**About this exercise**. Copy out each line of the material in which the word "OmpR" can be found.

**Data extracts**.
************
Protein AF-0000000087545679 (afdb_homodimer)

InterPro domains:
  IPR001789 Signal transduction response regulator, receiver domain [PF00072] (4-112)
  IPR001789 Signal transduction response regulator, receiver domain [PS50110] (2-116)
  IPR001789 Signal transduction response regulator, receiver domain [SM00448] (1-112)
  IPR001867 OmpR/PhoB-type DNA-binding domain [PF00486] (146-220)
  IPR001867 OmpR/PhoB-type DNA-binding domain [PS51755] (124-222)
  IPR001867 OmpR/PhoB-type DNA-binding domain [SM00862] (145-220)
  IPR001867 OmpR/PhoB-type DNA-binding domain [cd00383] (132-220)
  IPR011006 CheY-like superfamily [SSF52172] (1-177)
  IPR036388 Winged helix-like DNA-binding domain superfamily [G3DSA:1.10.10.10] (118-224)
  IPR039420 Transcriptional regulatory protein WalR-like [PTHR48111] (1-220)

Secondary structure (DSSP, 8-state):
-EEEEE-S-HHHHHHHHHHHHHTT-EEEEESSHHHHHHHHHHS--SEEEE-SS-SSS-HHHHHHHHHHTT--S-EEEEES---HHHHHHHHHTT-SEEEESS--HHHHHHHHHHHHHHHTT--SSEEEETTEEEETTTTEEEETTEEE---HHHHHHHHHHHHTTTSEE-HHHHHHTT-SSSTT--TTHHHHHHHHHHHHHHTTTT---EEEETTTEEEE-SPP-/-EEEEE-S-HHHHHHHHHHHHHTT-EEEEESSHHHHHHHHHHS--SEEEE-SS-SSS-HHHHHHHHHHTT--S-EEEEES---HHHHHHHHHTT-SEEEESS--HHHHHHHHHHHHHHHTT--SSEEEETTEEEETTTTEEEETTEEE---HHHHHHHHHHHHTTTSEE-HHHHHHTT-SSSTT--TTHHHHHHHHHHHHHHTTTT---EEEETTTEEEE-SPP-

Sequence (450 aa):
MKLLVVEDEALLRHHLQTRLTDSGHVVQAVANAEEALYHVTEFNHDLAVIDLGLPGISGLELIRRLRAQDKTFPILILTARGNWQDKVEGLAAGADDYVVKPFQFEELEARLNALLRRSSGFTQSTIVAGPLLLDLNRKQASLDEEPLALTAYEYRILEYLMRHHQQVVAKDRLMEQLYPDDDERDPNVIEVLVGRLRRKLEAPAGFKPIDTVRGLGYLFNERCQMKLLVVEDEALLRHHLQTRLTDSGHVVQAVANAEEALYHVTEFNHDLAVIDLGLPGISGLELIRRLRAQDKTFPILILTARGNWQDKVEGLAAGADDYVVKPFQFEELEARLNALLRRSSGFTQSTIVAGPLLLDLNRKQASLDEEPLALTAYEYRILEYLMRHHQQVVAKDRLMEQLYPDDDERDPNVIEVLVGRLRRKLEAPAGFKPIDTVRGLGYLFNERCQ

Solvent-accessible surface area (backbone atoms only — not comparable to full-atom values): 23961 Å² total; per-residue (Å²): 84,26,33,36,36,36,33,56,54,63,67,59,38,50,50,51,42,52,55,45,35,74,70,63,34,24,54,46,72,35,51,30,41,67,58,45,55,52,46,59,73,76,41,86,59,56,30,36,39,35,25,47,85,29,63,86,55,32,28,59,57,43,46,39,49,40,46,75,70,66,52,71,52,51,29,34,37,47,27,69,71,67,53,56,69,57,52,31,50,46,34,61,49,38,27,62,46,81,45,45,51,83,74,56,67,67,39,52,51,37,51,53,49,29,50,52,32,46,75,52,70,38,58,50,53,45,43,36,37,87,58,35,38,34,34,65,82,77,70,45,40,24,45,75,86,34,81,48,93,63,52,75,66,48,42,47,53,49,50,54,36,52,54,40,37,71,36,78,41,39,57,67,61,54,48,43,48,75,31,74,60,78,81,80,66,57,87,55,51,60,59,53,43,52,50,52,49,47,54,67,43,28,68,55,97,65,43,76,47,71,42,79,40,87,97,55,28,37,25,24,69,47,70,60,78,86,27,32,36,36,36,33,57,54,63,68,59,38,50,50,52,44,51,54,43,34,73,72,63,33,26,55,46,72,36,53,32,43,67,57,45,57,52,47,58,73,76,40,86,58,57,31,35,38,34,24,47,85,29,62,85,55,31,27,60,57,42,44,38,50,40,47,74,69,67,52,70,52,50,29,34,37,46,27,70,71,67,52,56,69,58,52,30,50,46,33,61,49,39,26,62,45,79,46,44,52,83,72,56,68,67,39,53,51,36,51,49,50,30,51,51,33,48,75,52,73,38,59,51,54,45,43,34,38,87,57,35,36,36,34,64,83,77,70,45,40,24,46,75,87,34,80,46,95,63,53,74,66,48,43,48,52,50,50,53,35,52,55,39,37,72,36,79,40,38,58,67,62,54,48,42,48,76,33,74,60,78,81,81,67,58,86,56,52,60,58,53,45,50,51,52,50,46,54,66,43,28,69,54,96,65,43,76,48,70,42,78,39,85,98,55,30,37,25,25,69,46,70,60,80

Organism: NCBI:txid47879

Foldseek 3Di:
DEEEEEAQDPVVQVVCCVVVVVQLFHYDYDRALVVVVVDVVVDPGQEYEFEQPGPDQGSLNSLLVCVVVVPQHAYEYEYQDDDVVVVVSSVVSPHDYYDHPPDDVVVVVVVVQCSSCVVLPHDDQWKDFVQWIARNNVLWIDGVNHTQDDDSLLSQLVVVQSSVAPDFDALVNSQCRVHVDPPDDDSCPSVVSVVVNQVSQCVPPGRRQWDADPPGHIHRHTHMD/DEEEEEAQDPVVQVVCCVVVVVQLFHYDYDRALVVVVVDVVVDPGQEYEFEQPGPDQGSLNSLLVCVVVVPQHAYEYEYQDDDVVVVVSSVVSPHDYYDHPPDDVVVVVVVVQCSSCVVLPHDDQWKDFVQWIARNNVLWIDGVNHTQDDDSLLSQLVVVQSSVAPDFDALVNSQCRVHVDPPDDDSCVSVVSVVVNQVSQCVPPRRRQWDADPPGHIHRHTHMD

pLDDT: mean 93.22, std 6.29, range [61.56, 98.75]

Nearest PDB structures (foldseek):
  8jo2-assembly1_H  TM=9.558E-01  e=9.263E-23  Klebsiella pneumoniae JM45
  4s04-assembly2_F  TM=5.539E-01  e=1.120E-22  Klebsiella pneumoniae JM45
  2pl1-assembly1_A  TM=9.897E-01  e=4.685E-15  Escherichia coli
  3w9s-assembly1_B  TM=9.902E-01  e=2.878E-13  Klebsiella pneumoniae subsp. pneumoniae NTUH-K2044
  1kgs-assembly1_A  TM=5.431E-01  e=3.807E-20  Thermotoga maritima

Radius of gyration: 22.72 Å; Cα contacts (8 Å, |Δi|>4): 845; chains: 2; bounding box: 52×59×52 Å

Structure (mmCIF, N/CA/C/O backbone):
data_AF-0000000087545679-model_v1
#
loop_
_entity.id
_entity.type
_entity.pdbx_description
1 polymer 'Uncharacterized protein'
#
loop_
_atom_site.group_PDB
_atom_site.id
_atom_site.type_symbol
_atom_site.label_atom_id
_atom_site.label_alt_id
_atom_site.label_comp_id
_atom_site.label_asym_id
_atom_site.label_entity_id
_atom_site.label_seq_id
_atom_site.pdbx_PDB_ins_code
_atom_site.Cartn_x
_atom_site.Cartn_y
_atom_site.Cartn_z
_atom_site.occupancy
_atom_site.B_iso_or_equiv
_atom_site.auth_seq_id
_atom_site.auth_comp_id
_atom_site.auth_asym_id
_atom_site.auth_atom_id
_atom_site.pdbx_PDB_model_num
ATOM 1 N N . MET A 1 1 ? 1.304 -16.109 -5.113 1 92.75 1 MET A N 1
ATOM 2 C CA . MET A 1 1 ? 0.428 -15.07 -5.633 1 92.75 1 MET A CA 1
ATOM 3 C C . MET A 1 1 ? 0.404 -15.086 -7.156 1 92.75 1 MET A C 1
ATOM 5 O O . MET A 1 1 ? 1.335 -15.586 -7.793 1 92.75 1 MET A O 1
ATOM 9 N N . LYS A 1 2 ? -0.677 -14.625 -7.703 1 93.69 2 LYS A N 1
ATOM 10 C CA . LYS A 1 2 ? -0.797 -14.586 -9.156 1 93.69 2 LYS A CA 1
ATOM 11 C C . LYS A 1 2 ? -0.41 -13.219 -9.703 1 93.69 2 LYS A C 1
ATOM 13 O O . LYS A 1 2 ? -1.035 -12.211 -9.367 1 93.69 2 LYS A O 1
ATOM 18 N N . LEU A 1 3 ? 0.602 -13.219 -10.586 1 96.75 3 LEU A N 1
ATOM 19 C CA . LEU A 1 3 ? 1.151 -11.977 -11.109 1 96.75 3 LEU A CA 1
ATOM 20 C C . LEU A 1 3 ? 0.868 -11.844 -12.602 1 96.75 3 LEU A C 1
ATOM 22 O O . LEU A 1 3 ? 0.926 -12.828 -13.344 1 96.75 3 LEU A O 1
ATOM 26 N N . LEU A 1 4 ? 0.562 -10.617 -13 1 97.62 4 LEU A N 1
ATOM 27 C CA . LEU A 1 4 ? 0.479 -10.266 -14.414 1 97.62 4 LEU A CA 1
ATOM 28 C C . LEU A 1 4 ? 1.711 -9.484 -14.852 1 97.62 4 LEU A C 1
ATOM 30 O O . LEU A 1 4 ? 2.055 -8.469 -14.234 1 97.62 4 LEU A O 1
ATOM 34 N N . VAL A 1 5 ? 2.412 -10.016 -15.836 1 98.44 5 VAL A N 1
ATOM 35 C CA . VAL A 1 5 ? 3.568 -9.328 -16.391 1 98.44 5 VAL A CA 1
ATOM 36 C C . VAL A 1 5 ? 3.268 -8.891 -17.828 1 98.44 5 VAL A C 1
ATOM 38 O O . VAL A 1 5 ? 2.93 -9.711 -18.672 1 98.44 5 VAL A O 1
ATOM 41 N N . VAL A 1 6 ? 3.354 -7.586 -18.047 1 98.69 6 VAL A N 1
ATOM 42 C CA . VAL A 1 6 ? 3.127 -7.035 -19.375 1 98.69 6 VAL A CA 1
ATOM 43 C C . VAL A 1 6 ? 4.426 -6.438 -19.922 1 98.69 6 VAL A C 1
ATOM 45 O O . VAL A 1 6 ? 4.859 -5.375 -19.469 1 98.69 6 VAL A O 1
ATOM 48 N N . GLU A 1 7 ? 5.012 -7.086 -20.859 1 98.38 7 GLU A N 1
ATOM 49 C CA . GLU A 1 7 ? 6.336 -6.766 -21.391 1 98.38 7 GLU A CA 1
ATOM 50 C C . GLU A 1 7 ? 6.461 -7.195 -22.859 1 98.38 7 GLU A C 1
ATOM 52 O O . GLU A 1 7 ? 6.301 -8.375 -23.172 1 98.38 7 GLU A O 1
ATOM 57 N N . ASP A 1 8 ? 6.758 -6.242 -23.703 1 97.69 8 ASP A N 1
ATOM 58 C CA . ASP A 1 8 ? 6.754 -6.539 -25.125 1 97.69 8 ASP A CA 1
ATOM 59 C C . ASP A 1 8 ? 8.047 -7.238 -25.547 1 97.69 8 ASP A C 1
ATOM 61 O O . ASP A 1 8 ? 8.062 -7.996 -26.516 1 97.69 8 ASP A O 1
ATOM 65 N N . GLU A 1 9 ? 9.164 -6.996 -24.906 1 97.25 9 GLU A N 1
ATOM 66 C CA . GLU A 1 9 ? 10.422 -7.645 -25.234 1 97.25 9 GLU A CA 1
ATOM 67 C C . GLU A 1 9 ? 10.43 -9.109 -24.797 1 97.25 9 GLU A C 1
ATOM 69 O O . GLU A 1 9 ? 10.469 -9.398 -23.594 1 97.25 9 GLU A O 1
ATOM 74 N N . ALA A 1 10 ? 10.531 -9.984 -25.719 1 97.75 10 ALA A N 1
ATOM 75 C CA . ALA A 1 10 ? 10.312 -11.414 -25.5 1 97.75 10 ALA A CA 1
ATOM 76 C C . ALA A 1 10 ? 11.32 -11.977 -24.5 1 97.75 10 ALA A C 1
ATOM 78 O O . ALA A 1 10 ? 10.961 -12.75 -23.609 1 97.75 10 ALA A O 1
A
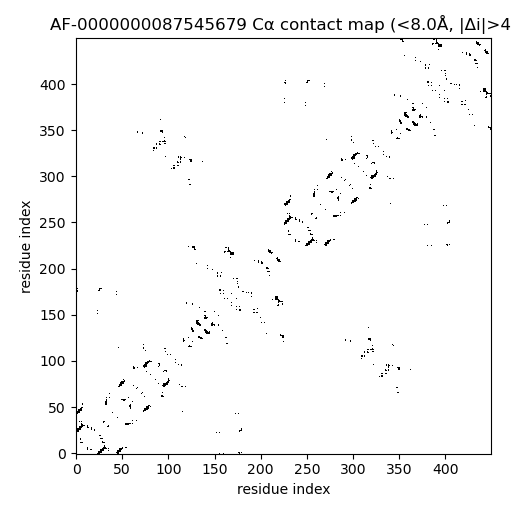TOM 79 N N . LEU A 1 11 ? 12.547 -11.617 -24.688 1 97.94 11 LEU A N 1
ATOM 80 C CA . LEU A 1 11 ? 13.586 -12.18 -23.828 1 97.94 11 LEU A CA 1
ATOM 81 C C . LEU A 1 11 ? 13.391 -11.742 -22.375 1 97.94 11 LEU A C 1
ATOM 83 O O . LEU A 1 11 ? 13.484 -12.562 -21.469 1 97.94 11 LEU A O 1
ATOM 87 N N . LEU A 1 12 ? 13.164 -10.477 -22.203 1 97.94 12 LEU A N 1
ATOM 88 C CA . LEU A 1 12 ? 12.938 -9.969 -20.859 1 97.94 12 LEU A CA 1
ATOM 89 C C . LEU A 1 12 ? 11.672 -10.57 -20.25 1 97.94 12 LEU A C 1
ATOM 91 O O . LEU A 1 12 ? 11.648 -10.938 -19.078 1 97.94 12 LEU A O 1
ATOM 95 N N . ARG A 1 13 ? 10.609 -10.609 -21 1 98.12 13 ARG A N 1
************
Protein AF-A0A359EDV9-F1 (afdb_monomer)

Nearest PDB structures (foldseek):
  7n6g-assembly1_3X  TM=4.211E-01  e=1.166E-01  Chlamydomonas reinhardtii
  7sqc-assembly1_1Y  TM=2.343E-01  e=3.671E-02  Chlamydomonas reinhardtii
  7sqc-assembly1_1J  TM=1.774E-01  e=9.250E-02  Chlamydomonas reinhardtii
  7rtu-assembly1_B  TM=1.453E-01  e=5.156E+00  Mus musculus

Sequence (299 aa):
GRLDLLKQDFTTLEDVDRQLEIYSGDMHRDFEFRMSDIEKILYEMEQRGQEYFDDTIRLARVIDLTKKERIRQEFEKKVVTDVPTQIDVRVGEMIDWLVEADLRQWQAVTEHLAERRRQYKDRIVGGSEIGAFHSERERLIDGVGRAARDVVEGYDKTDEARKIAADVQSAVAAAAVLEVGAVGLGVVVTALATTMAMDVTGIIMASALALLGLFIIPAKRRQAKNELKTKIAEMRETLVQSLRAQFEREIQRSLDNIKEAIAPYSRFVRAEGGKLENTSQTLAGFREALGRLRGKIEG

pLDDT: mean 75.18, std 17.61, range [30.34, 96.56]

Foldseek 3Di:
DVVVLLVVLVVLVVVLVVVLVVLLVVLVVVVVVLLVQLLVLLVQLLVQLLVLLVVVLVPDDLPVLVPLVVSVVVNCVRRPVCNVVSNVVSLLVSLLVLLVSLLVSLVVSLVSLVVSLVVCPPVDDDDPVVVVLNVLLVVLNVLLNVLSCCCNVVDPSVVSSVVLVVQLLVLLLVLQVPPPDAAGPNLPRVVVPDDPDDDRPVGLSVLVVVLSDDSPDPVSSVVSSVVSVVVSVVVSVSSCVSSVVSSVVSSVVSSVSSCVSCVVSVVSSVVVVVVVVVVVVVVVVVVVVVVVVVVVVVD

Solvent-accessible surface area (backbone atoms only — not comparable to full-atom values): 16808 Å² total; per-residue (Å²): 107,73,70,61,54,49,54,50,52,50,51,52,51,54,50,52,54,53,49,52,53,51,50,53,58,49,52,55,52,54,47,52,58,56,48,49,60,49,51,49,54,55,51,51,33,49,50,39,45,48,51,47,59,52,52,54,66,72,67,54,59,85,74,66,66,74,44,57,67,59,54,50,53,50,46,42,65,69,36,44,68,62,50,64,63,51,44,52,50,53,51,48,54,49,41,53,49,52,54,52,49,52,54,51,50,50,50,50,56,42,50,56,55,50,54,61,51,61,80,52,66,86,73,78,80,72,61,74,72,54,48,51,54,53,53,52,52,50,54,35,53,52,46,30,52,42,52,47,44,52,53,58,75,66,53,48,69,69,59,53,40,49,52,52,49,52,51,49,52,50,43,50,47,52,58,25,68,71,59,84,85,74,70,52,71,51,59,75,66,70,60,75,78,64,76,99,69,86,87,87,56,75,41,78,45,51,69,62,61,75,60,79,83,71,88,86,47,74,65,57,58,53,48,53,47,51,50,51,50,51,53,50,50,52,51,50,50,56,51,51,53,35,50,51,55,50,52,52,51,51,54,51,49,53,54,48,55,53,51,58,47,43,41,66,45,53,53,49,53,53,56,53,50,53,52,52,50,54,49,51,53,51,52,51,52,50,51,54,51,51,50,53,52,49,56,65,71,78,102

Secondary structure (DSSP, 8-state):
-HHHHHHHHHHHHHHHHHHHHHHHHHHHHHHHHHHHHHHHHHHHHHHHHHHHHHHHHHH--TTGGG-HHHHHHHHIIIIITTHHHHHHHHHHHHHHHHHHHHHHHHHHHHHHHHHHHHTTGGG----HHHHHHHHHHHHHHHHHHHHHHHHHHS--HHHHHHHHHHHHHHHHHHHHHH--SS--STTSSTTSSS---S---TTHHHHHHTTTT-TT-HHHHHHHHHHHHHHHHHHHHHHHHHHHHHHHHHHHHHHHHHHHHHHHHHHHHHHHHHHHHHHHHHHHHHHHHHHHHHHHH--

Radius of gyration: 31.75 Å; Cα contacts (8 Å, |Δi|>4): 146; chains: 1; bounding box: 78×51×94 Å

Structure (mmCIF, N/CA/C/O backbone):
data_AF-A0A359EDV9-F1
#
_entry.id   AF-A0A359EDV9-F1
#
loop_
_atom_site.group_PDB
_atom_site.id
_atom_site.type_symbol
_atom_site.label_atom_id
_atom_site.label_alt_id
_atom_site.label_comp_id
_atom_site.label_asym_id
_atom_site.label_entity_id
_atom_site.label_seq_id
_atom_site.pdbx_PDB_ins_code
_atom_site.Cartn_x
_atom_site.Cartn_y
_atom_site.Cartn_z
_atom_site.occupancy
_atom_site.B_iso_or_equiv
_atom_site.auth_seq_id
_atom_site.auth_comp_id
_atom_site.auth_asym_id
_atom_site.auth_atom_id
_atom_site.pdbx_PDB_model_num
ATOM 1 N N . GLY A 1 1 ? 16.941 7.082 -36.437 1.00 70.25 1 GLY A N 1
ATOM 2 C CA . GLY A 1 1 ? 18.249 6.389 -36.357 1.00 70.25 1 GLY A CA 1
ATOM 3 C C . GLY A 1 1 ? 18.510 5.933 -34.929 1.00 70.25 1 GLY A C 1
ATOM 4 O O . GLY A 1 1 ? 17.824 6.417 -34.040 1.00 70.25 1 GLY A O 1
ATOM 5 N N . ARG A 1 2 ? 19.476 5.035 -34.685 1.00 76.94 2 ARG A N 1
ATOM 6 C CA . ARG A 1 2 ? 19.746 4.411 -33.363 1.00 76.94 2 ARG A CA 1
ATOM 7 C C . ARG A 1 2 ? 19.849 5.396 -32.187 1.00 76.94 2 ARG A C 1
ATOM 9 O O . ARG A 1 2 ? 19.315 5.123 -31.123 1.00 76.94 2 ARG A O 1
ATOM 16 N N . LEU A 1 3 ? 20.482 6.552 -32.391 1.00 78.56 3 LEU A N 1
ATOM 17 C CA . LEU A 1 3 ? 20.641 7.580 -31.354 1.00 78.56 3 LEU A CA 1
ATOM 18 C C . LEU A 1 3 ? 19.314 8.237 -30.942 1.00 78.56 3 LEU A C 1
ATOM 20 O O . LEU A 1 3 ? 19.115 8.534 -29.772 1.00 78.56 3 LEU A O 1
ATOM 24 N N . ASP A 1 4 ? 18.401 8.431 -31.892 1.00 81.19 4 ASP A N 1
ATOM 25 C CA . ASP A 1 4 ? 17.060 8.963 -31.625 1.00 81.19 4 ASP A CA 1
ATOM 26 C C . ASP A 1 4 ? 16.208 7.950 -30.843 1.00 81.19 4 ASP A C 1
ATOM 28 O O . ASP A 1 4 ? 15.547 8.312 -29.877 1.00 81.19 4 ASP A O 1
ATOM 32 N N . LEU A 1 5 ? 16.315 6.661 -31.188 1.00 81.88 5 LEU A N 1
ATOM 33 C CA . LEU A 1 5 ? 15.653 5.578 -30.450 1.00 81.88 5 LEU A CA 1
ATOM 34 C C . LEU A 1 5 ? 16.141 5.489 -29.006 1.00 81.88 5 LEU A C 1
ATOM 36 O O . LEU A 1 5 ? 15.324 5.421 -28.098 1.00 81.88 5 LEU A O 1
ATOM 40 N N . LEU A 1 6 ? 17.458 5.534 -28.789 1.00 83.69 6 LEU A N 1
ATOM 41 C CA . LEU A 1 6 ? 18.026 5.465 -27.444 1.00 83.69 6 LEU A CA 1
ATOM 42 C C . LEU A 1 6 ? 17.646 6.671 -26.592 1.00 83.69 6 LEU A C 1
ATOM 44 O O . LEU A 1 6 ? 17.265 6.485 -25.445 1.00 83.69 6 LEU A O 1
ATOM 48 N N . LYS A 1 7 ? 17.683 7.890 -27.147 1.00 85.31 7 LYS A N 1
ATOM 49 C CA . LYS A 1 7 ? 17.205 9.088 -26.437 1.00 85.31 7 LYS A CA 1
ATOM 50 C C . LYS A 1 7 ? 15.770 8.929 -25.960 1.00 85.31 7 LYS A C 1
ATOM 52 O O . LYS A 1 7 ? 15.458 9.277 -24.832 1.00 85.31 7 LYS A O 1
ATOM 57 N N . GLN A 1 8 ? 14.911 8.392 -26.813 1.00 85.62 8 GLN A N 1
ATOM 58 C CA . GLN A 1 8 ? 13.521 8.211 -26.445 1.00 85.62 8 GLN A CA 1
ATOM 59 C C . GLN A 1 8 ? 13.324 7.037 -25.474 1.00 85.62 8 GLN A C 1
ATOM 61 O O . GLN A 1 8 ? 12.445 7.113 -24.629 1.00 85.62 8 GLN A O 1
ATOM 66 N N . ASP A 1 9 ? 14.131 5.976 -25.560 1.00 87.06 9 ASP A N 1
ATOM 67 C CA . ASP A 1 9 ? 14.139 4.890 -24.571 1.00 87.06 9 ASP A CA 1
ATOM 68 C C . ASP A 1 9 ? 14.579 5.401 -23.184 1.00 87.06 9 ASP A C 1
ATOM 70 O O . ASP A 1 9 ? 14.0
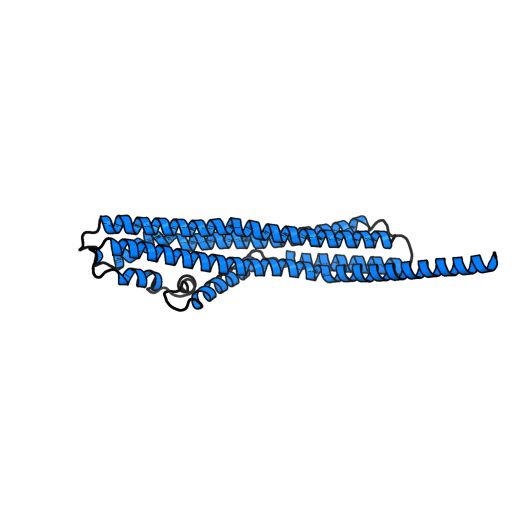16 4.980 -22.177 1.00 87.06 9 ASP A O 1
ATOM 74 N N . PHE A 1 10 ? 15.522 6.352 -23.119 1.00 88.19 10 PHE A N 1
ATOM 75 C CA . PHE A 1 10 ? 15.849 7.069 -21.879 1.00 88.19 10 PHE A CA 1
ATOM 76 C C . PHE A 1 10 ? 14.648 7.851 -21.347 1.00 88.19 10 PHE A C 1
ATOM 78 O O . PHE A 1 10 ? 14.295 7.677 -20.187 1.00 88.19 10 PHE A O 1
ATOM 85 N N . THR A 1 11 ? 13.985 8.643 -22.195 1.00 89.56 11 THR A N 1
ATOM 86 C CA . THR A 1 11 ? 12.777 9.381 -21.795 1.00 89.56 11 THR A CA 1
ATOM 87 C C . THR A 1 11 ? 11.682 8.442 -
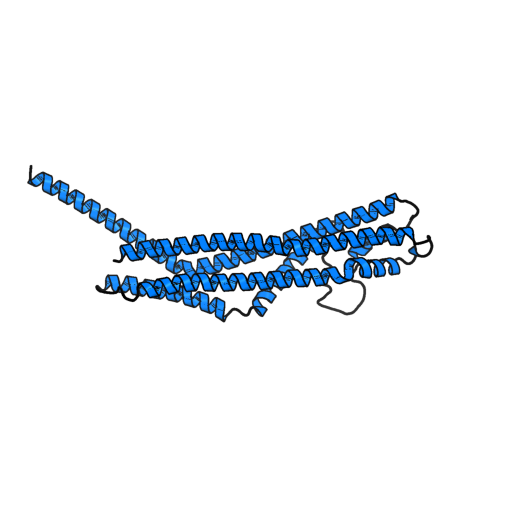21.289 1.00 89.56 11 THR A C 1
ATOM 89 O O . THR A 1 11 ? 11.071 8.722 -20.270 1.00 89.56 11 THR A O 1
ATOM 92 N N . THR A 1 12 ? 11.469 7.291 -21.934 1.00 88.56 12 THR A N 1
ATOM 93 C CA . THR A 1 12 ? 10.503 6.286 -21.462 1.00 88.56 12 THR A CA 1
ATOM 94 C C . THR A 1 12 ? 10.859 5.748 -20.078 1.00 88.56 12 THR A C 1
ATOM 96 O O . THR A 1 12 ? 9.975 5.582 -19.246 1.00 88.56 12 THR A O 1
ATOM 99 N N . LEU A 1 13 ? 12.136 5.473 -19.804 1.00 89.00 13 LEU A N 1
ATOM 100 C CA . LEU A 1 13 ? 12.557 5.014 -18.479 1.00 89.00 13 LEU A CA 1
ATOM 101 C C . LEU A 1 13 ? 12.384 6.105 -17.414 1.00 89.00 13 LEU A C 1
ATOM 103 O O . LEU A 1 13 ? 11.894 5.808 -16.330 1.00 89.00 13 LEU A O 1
************
**Written solution**.
  IPR001867 OmpR/PhoB-type DNA-binding domain [PF00486] (146-220)
  IPR001867 OmpR/PhoB-type DNA-binding domain [PS51755] (124-222)
  IPR001867 OmpR/PhoB-type DNA-binding domain [SM00862] (145-220)
  IPR001867 OmpR/PhoB-type DNA-binding domain [cd00383] (132-220)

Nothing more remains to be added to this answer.